On 2/27/20 5:03 PM, Josh Poimboeuf wrote: > On Thu, Feb 27, 2020 at 10:35:42PM +0000, Al Viro wrote: >> On Thu, Feb 27, 2020 at 04:08:26PM -0600, Josh Poimboeuf wrote: >>> With CONFIG_CC_OPTIMIZE_FOR_SIZE, objtool reports: >>> >>> drivers/gpu/drm/i915/gem/i915_gem_execbuffer.o: warning: objtool: i915_gem_execbuffer2_ioctl()+0x5b7: call to gen8_canonical_addr() with UACCESS enabled >>> >>> This means i915_gem_execbuffer2_ioctl() is calling gen8_canonical_addr() >>> -- and indirectly, sign_extend64() -- from the user_access_begin/end >>> critical region (i.e, with SMAP disabled). >>> >>> While it's probably harmless in this case, in general we like to avoid >>> extra function calls in SMAP-disabled regions because it can open up >>> inadvertent security holes. >>> >>> Fix it by moving the gen8_canonical_addr() conversion to a separate loop >>> before user_access_begin() is called. >>> >>> Note that gen8_canonical_addr() is now called *before* masking off the >>> PIN_OFFSET_MASK bits. That should be ok because it just does a sign >>> extension and ignores the masked lower bits anyway. >> >> How painful would it be to inline the damn thing? >> <looks> >> static inline u64 gen8_canonical_addr(u64 address) >> { >> return sign_extend64(address, GEN8_HIGH_ADDRESS_BIT); >> } >> static inline __s64 sign_extend64(__u64 value, int index) >> { >> __u8 shift = 63 - index; >> return (__s64)(value << shift) >> shift; >> } >> >> What the hell? Josh, what kind of .config do you have that these are >> _not_ inlined? > > I think this was seen with CONFIG_CC_OPTIMIZE_FOR_SIZE, which tends to so the commit message correctly says. > ignore inline. > >> And why not mark gen8_canonical_addr() __always_inline? > > Right, marking those two functions as __always_inline is the other > option. The problem is, if you keep doing it, eventually you end up > with __always_inline-itis spreading all over the place. And it affects > all the other callers, at least in the CONFIG_CC_OPTIMIZE_FOR_SIZE case. > At least this fix is localized. > > But I agree my patch isn't ideal either. fwiw, Acked-by: Randy Dunlap <rdunlap@infradead.org> # build-tested thanks.

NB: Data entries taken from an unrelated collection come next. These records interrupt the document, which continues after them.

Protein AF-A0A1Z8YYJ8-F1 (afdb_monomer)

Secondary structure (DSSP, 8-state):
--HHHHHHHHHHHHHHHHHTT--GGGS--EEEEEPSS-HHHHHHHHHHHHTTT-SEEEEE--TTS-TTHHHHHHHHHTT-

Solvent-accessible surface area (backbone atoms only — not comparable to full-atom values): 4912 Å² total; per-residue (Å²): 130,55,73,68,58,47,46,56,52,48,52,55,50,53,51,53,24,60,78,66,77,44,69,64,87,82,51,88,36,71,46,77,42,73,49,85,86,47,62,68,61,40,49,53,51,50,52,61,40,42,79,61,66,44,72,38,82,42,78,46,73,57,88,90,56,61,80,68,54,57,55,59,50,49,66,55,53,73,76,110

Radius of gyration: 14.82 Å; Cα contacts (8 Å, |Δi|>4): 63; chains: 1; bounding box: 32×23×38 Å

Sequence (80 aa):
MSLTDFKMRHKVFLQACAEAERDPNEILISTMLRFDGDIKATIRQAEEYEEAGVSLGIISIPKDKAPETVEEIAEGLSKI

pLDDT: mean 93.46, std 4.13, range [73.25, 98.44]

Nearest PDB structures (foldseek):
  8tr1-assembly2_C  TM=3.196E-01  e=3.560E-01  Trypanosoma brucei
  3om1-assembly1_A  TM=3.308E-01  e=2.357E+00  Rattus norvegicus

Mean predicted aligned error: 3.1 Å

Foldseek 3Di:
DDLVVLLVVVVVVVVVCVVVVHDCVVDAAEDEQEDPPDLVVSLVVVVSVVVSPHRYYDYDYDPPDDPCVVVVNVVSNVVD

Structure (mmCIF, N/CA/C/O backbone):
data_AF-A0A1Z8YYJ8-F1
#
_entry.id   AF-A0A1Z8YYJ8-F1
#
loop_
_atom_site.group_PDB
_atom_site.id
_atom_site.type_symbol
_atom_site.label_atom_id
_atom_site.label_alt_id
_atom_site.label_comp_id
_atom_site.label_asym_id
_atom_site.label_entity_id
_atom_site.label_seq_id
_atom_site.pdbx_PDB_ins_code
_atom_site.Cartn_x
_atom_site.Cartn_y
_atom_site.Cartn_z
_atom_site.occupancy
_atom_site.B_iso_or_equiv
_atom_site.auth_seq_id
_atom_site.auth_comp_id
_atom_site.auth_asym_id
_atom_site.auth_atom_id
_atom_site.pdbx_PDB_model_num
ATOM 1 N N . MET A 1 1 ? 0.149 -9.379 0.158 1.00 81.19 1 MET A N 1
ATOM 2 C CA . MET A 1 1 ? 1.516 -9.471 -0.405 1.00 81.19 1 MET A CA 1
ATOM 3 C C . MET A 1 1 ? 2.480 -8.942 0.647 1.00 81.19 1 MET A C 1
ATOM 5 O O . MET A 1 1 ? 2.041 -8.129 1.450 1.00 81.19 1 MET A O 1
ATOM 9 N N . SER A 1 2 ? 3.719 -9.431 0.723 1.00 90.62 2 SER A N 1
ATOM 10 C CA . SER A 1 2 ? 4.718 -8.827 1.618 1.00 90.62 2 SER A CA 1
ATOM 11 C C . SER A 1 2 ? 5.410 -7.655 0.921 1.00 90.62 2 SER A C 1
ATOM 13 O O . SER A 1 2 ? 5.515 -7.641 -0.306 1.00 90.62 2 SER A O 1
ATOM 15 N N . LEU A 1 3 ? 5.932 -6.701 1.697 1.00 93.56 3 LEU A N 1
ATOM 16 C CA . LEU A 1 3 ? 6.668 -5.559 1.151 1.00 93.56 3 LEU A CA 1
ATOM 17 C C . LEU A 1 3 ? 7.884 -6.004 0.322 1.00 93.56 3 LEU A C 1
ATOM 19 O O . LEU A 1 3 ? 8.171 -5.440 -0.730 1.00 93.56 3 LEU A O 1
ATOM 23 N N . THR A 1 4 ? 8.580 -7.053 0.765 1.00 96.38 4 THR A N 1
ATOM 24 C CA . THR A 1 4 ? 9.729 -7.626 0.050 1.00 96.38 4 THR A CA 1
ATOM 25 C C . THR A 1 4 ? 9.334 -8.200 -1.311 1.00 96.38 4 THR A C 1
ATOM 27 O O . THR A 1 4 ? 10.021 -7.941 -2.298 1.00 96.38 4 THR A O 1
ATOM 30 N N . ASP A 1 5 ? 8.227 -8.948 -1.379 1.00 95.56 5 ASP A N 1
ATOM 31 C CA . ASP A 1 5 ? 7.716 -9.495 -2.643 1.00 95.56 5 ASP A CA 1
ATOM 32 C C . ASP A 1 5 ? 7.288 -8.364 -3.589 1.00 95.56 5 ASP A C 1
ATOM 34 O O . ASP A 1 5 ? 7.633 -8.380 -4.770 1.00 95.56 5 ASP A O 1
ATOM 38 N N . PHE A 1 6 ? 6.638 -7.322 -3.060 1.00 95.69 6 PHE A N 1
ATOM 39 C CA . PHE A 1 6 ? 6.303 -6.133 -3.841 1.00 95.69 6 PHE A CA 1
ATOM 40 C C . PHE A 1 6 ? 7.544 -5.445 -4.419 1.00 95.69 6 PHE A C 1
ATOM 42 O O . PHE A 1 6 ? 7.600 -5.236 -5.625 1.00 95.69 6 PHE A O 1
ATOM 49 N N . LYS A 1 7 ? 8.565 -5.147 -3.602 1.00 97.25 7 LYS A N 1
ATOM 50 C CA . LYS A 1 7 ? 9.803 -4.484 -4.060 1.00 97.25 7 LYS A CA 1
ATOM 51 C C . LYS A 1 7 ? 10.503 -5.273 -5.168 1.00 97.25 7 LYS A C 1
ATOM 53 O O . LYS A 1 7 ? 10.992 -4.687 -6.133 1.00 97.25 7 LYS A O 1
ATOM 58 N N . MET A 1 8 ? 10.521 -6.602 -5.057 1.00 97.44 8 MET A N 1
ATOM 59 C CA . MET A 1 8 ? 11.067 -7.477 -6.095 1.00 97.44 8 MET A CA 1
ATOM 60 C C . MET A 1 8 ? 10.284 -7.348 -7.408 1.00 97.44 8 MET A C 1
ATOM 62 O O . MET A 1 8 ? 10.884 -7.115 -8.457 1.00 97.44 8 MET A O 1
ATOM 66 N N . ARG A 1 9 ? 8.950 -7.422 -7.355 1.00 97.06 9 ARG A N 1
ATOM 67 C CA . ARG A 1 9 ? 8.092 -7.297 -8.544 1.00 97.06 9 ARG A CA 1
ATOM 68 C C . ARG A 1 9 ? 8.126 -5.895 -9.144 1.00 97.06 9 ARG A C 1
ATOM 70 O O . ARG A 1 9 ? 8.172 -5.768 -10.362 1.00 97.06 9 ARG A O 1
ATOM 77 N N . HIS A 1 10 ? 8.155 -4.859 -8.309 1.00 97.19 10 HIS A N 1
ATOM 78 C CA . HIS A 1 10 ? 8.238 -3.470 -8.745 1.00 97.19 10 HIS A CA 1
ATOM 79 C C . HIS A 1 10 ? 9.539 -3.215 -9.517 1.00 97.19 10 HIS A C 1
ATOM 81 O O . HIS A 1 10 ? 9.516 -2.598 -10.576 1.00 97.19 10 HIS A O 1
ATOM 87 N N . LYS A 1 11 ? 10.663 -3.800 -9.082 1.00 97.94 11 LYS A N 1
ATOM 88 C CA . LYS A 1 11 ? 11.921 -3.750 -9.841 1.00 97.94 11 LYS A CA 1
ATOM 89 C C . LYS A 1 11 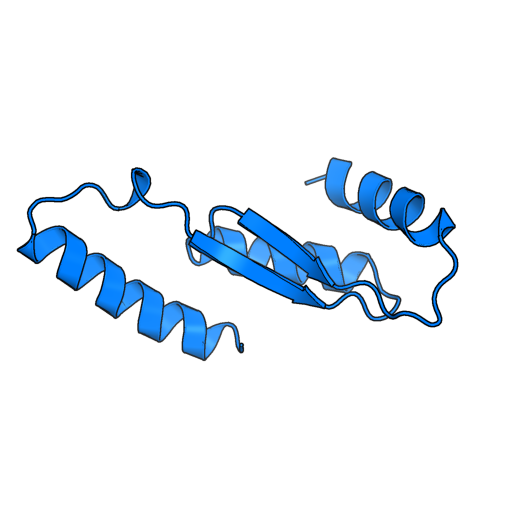? 11.790 -4.362 -11.241 1.00 97.94 11 LYS A C 1
ATOM 91 O O . LYS A 1 11 ? 12.262 -3.763 -12.202 1.00 97.94 11 LYS A O 1
ATOM 96 N N . VAL A 1 12 ? 11.162 -5.534 -11.359 1.00 98.06 12 VAL A N 1
ATOM 97 C CA . VAL A 1 12 ? 10.926 -6.190 -12.661 1.00 98.06 12 VAL A CA 1
ATOM 98 C C . VAL A 1 12 ? 9.992 -5.347 -13.533 1.00 98.06 12 VAL A C 1
ATOM 100 O O . VAL A 1 12 ? 10.229 -5.186 -14.725 1.00 98.06 12 VAL A O 1
ATOM 103 N N . PHE A 1 13 ? 8.961 -4.753 -12.934 1.00 97.44 13 PHE A N 1
ATOM 104 C CA . PHE A 1 13 ? 8.049 -3.836 -13.612 1.00 97.44 13 PHE A CA 1
ATOM 105 C C . PHE A 1 13 ? 8.770 -2.605 -14.186 1.00 97.44 13 PHE A C 1
ATOM 107 O O . PHE A 1 13 ? 8.557 -2.264 -15.348 1.00 97.44 13 PHE A O 1
ATOM 114 N N . LEU A 1 14 ? 9.660 -1.974 -13.416 1.00 97.62 14 LEU A N 1
ATOM 115 C CA . LEU A 1 14 ? 10.441 -0.823 -13.878 1.00 97.62 14 LEU A CA 1
ATOM 116 C C . LEU A 1 14 ? 11.377 -1.190 -15.039 1.00 97.62 14 LEU A C 1
ATOM 118 O O . LEU A 1 14 ? 11.521 -0.409 -15.977 1.00 97.62 14 LEU A O 1
ATOM 122 N N . GLN A 1 15 ? 11.977 -2.385 -15.007 1.00 98.31 15 GLN A N 1
ATOM 123 C CA . GLN A 1 15 ? 12.783 -2.899 -16.120 1.00 98.31 15 GLN A CA 1
ATOM 124 C C . GLN A 1 15 ? 11.944 -3.055 -17.392 1.00 98.31 15 GLN A C 1
ATOM 126 O O . GLN A 1 15 ? 12.344 -2.568 -18.445 1.00 98.31 15 GLN A O 1
ATOM 131 N N . ALA A 1 16 ? 10.752 -3.645 -17.281 1.00 98.12 16 ALA A N 1
ATOM 132 C CA . ALA A 1 16 ? 9.844 -3.796 -18.414 1.00 98.12 16 ALA A CA 1
ATOM 133 C C . ALA A 1 16 ? 9.370 -2.442 -18.978 1.00 98.12 16 ALA A C 1
ATOM 135 O O . ALA A 1 16 ? 9.243 -2.294 -20.190 1.00 98.12 16 ALA A O 1
ATOM 136 N N . 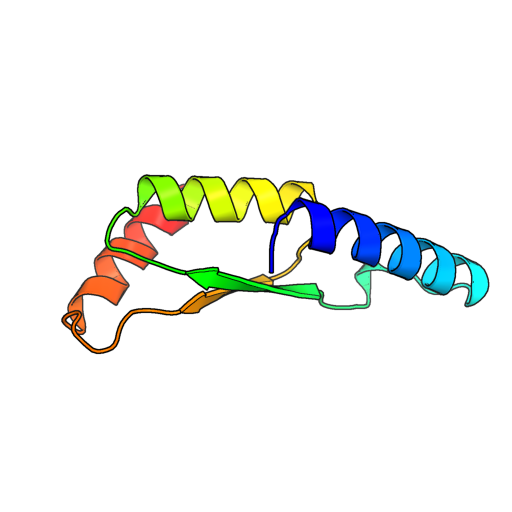CYS A 1 17 ? 9.138 -1.439 -18.122 1.00 98.12 17 CYS A N 1
ATOM 137 C CA . CYS A 1 17 ? 8.803 -0.084 -18.574 1.00 98.12 17 CYS A CA 1
ATOM 138 C C . CYS A 1 17 ? 9.955 0.550 -19.363 1.00 98.12 17 CYS A C 1
ATOM 140 O O . CYS A 1 17 ? 9.716 1.130 -20.419 1.00 98.12 17 CYS A O 1
ATOM 142 N N . ALA A 1 18 ? 11.197 0.386 -18.898 1.00 98.31 18 ALA A N 1
ATOM 143 C CA . ALA A 1 18 ? 12.377 0.878 -19.603 1.00 98.31 18 ALA A CA 1
ATOM 144 C C . ALA A 1 18 ? 12.566 0.202 -20.973 1.00 98.31 18 ALA A C 1
ATOM 146 O O . ALA A 1 18 ? 12.849 0.886 -21.951 1.00 98.31 18 ALA A O 1
ATOM 147 N N . GLU A 1 19 ? 12.367 -1.117 -21.063 1.00 98.44 19 GLU A N 1
ATOM 148 C CA . GLU A 1 19 ? 12.427 -1.868 -22.330 1.00 98.44 19 GLU A CA 1
ATOM 149 C C . GLU A 1 19 ? 11.337 -1.445 -23.324 1.00 98.44 19 GLU A C 1
ATOM 151 O O . GLU A 1 19 ? 11.558 -1.463 -24.533 1.00 98.44 19 GLU A O 1
ATOM 156 N N . ALA A 1 20 ? 10.166 -1.061 -22.816 1.00 97.75 20 ALA A N 1
ATOM 157 C CA . ALA A 1 20 ? 9.032 -0.610 -23.614 1.00 97.75 20 ALA A CA 1
ATOM 158 C C . ALA A 1 20 ? 9.028 0.906 -23.891 1.00 97.75 20 ALA A C 1
ATOM 160 O O . ALA A 1 20 ? 8.057 1.395 -24.467 1.00 97.75 20 ALA A O 1
ATOM 161 N N . GLU A 1 21 ? 10.058 1.644 -23.454 1.00 97.56 21 GLU A N 1
ATOM 162 C CA . GLU A 1 21 ? 10.133 3.115 -23.520 1.00 97.56 21 GLU A CA 1
ATOM 163 C C . GLU A 1 21 ? 8.885 3.813 -22.938 1.00 97.56 21 GLU A C 1
ATOM 165 O O . GLU A 1 21 ? 8.418 4.834 -23.444 1.00 97.56 21 GLU A O 1
ATOM 170 N N . ARG A 1 22 ? 8.328 3.253 -21.857 1.00 97.06 22 ARG A N 1
ATOM 171 C CA . ARG A 1 22 ? 7.118 3.750 -21.191 1.00 97.06 22 ARG A CA 1
ATOM 172 C C . ARG A 1 22 ? 7.444 4.388 -19.845 1.00 97.06 22 ARG A C 1
ATOM 174 O O . ARG A 1 22 ? 8.218 3.831 -19.068 1.00 97.06 22 ARG A O 1
ATOM 181 N N . ASP A 1 23 ? 6.804 5.516 -19.536 1.00 96.31 23 ASP A N 1
ATOM 182 C CA . ASP A 1 23 ? 6.901 6.130 -18.210 1.00 96.31 23 ASP A CA 1
ATOM 183 C C . ASP A 1 23 ? 6.111 5.288 -17.184 1.00 96.31 23 ASP A C 1
ATOM 185 O O . ASP A 1 23 ? 4.894 5.119 -17.329 1.00 96.31 23 ASP A O 1
ATOM 189 N N . PRO A 1 24 ? 6.763 4.738 -16.140 1.00 95.69 24 PRO A N 1
ATOM 190 C CA . PRO A 1 24 ? 6.073 3.965 -15.111 1.00 95.69 24 PRO A CA 1
ATOM 191 C C . PRO A 1 24 ? 5.009 4.775 -14.353 1.00 95.69 24 PRO A C 1
ATOM 193 O O . PRO A 1 24 ? 4.064 4.175 -13.847 1.00 95.69 24 PRO A O 1
ATOM 196 N N . ASN A 1 25 ? 5.104 6.110 -14.306 1.00 93.94 25 ASN A N 1
ATOM 197 C CA . ASN A 1 25 ? 4.126 6.965 -13.622 1.00 93.94 25 ASN A CA 1
ATOM 198 C C . ASN A 1 25 ? 2.775 7.052 -14.354 1.00 93.94 25 ASN A C 1
ATOM 200 O O . ASN A 1 25 ? 1.780 7.473 -13.768 1.00 93.94 25 ASN A O 1
ATOM 204 N N . GLU A 1 26 ? 2.703 6.614 -15.614 1.00 95.69 26 GLU A N 1
ATOM 205 C CA . GLU A 1 26 ? 1.438 6.471 -16.348 1.00 95.69 26 GLU A CA 1
ATOM 206 C C . GLU A 1 26 ? 0.645 5.223 -15.927 1.00 95.69 26 GLU A C 1
ATOM 208 O O . GLU A 1 26 ? -0.460 4.977 -16.422 1.00 95.69 26 GLU A O 1
ATOM 213 N N . ILE A 1 27 ? 1.216 4.386 -15.057 1.00 95.69 27 ILE A N 1
ATOM 214 C CA . ILE A 1 27 ? 0.631 3.126 -14.614 1.00 95.69 27 ILE A CA 1
ATOM 215 C C . ILE A 1 27 ? 0.302 3.243 -13.132 1.00 95.69 27 ILE A C 1
ATOM 217 O O . ILE A 1 27 ? 1.184 3.311 -12.283 1.00 95.69 27 ILE A O 1
ATOM 221 N N . LEU A 1 28 ? -0.989 3.207 -12.810 1.00 96.25 28 LEU A N 1
ATOM 222 C CA . LEU A 1 28 ? -1.433 3.197 -11.423 1.00 96.25 28 LEU A CA 1
ATOM 223 C C . LEU A 1 28 ? -1.127 1.840 -10.778 1.00 96.25 28 LEU A C 1
ATOM 225 O O . LEU A 1 28 ? -1.674 0.810 -11.181 1.00 96.25 28 LEU A O 1
ATOM 229 N N . IL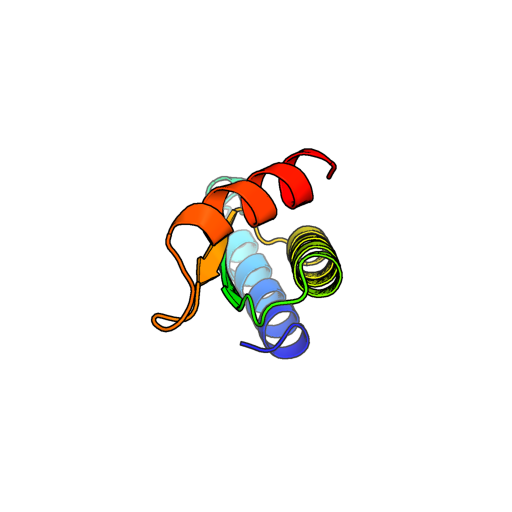E A 1 29 ? -0.285 1.848 -9.746 1.00 96.06 29 ILE A N 1
ATOM 230 C CA . ILE A 1 29 ? 0.056 0.655 -8.973 1.00 96.06 29 ILE A CA 1
ATOM 231 C C . ILE A 1 29 ? -0.716 0.699 -7.662 1.00 96.06 29 ILE A C 1
ATOM 233 O O . ILE A 1 29 ? -0.486 1.569 -6.826 1.00 96.06 29 ILE A O 1
ATOM 237 N N . SER A 1 30 ? -1.620 -0.258 -7.461 1.00 95.62 30 SER A N 1
ATOM 238 C CA . SER A 1 30 ? -2.372 -0.378 -6.212 1.00 95.62 30 SER A CA 1
ATOM 239 C C . SER A 1 30 ? -1.906 -1.553 -5.355 1.00 95.62 30 SER A C 1
ATOM 241 O O . SER A 1 30 ? -1.542 -2.602 -5.890 1.00 95.62 30 SER A O 1
ATOM 243 N N . THR A 1 31 ? -2.026 -1.434 -4.034 1.00 95.12 31 THR A N 1
ATOM 244 C CA . THR A 1 31 ? -1.863 -2.556 -3.097 1.00 95.12 31 THR A CA 1
ATOM 245 C C . THR A 1 31 ? -3.024 -2.635 -2.112 1.00 95.12 31 THR A C 1
ATOM 247 O O . THR A 1 31 ? -3.695 -1.642 -1.841 1.00 95.12 31 THR A O 1
ATOM 250 N N . MET A 1 32 ? -3.256 -3.822 -1.554 1.00 94.62 32 MET A N 1
ATOM 251 C CA . MET A 1 32 ? -4.221 -4.015 -0.474 1.00 94.62 32 MET A CA 1
ATOM 252 C C . MET A 1 32 ? -3.508 -3.918 0.875 1.00 94.62 32 MET A C 1
ATOM 254 O O . MET A 1 32 ? -2.603 -4.708 1.154 1.00 94.62 32 MET A O 1
ATOM 258 N N . LEU A 1 33 ? -3.961 -2.990 1.713 1.00 92.88 33 LEU A N 1
ATOM 259 C CA . LEU A 1 33 ? -3.542 -2.826 3.101 1.00 92.88 33 LEU A CA 1
ATOM 260 C C . LEU A 1 33 ? -4.597 -3.476 3.995 1.00 92.88 33 LEU A C 1
ATOM 262 O O . LEU A 1 33 ? -5.797 -3.325 3.755 1.00 92.88 33 LEU A O 1
ATOM 266 N N . ARG A 1 34 ? -4.184 -4.233 5.008 1.00 90.38 34 ARG A N 1
ATOM 267 C CA . ARG A 1 34 ? -5.134 -4.885 5.919 1.00 90.38 34 ARG A CA 1
ATOM 268 C C . ARG A 1 34 ? -5.200 -4.092 7.215 1.00 90.38 34 ARG A C 1
ATOM 270 O O . ARG A 1 34 ? -4.205 -4.025 7.922 1.00 90.38 34 ARG A O 1
ATOM 277 N N . PHE A 1 35 ? -6.383 -3.573 7.531 1.00 92.31 35 PHE A N 1
ATOM 278 C CA . PHE A 1 35 ? -6.669 -3.018 8.849 1.00 92.31 35 PHE A CA 1
ATOM 279 C C . PHE A 1 35 ? -7.012 -4.160 9.811 1.00 92.31 35 PHE A C 1
ATOM 281 O O . PHE A 1 35 ? -7.876 -4.985 9.515 1.00 92.31 35 PHE A O 1
ATOM 288 N N . ASP A 1 36 ? -6.343 -4.229 10.956 1.00 88.06 36 ASP A N 1
ATOM 289 C CA . ASP A 1 36 ? -6.569 -5.241 11.998 1.00 88.06 36 ASP A CA 1
ATOM 290 C C . ASP A 1 36 ? -7.097 -4.644 13.316 1.00 88.06 36 ASP A C 1
ATOM 292 O O . ASP A 1 36 ? -7.357 -5.370 14.277 1.00 88.06 36 ASP A O 1
ATOM 296 N N . GLY A 1 37 ? -7.358 -3.335 13.339 1.00 89.00 37 GLY A N 1
ATOM 297 C CA . GLY A 1 37 ? -7.724 -2.587 14.540 1.00 89.00 37 GLY A CA 1
ATOM 298 C C . GLY A 1 37 ? -6.632 -1.643 15.034 1.00 89.00 37 GLY A C 1
ATOM 299 O O . GLY A 1 37 ? -6.902 -0.882 15.956 1.00 89.00 37 GLY A O 1
ATOM 300 N N . ASP A 1 38 ? -5.434 -1.664 14.441 1.00 91.19 38 ASP A N 1
ATOM 301 C CA . ASP A 1 38 ? -4.374 -0.700 14.735 1.00 91.19 38 ASP A CA 1
ATOM 302 C C . ASP A 1 38 ? -4.175 0.278 13.565 1.00 91.19 38 ASP A C 1
ATOM 304 O O . ASP A 1 38 ? -3.563 -0.025 12.531 1.00 91.19 38 ASP A O 1
ATOM 308 N N . ILE A 1 39 ? -4.691 1.498 13.736 1.00 91.44 39 IL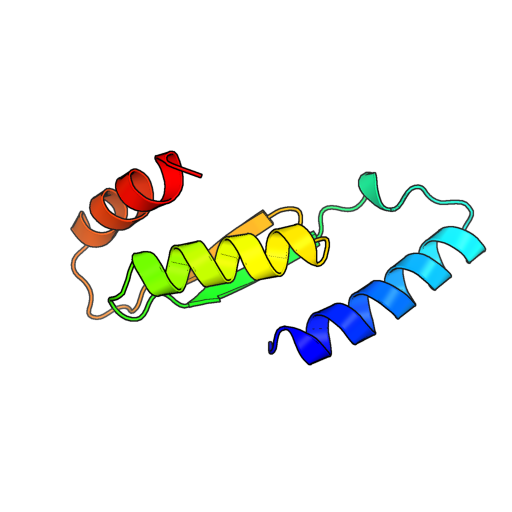E A N 1
ATOM 309 C CA . ILE A 1 39 ? -4.548 2.562 12.739 1.00 91.44 39 ILE A CA 1
ATOM 310 C C . ILE A 1 39 ? -3.092 3.012 12.569 1.00 91.44 39 ILE A C 1
ATOM 312 O O . ILE A 1 39 ? -2.680 3.319 11.454 1.00 91.44 39 ILE A O 1
ATOM 316 N N . LYS A 1 40 ? -2.270 2.994 13.626 1.00 91.69 40 LYS A N 1
ATOM 317 C CA . LYS A 1 40 ? -0.858 3.396 13.526 1.00 91.69 40 LYS A CA 1
ATOM 318 C C . LYS A 1 40 ? -0.062 2.378 12.724 1.00 91.69 40 LYS A C 1
ATOM 320 O O . LYS A 1 40 ? 0.758 2.762 11.893 1.00 91.69 40 LYS A O 1
ATOM 325 N N . ALA A 1 41 ? -0.323 1.091 12.942 1.00 92.06 41 ALA A N 1
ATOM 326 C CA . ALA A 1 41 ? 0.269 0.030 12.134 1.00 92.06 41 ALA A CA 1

On Thu, Feb 27, 2020 at 10:26:00PM +0000, Chris Wilson wrote: > > --- a/drivers/gpu/drm/i915/gem/i915_gem_execbuffer.c > > +++ b/drivers/gpu/drm/i915/gem/i915_gem_execbuffer.c > > @@ -2947,6 +2947,13 @@ i915_gem_execbuffer2_ioctl(struct drm_device *dev, void *data, > > u64_to_user_ptr(args->buffers_ptr); > > unsigned int i; > > > > + /* > > + * Do the call to gen8_canonical_addr() outside the > > + * uaccess-enabled region to minimize uaccess exposure. > > + */ > > + for (i = 0; i < args->buffer_count; i++) > > + exec2_list[i].offset = gen8_canonical_addr(exec2_list[i].offset); > > > Another loop over all the objects, where we intentionally try and skip > unmodified entries? To save 2 instructions from inside the second loop? > > Colour me skeptical. So are you're saying these arrays can be large and that you have performance concerns?
On Thu, Feb 27, 2020 at 07:03:42PM -0600, Josh Poimboeuf wrote: > > And why not mark gen8_canonical_addr() __always_inline? > > Right, marking those two functions as __always_inline is the other > option. The problem is, if you keep doing it, eventually you end up > with __always_inline-itis spreading all over the place. And it affects > all the other callers, at least in the CONFIG_CC_OPTIMIZE_FOR_SIZE case. > At least this fix is localized. I'm all for __always_inline in this case, the compiler not inlining sign extention is just retarded,
On Fri, Feb 28, 2020 at 07:04:41PM +0100, Peter Zijlstra wrote: > On Thu, Feb 27, 2020 at 07:03:42PM -0600, Josh Poimboeuf wrote: > > > And why not mark gen8_canonical_addr() __always_inline? > > > > Right, marking those two functions as __always_inline is the other > > option. The problem is, if you keep doing it, eventually you end up > > with __always_inline-itis spreading all over the place. And it affects > > all the other callers, at least in the CONFIG_CC_OPTIMIZE_FOR_SIZE case. > > At least this fix is localized. > > I'm all for __always_inline in this case, the compiler not inlining sign > extention is just retarded, FWIW, in this case it's salq $8, %rax sarq $8, %rax i.e. 8 bytes. Sure, that's 3 bytes longer than call, but really, WTF?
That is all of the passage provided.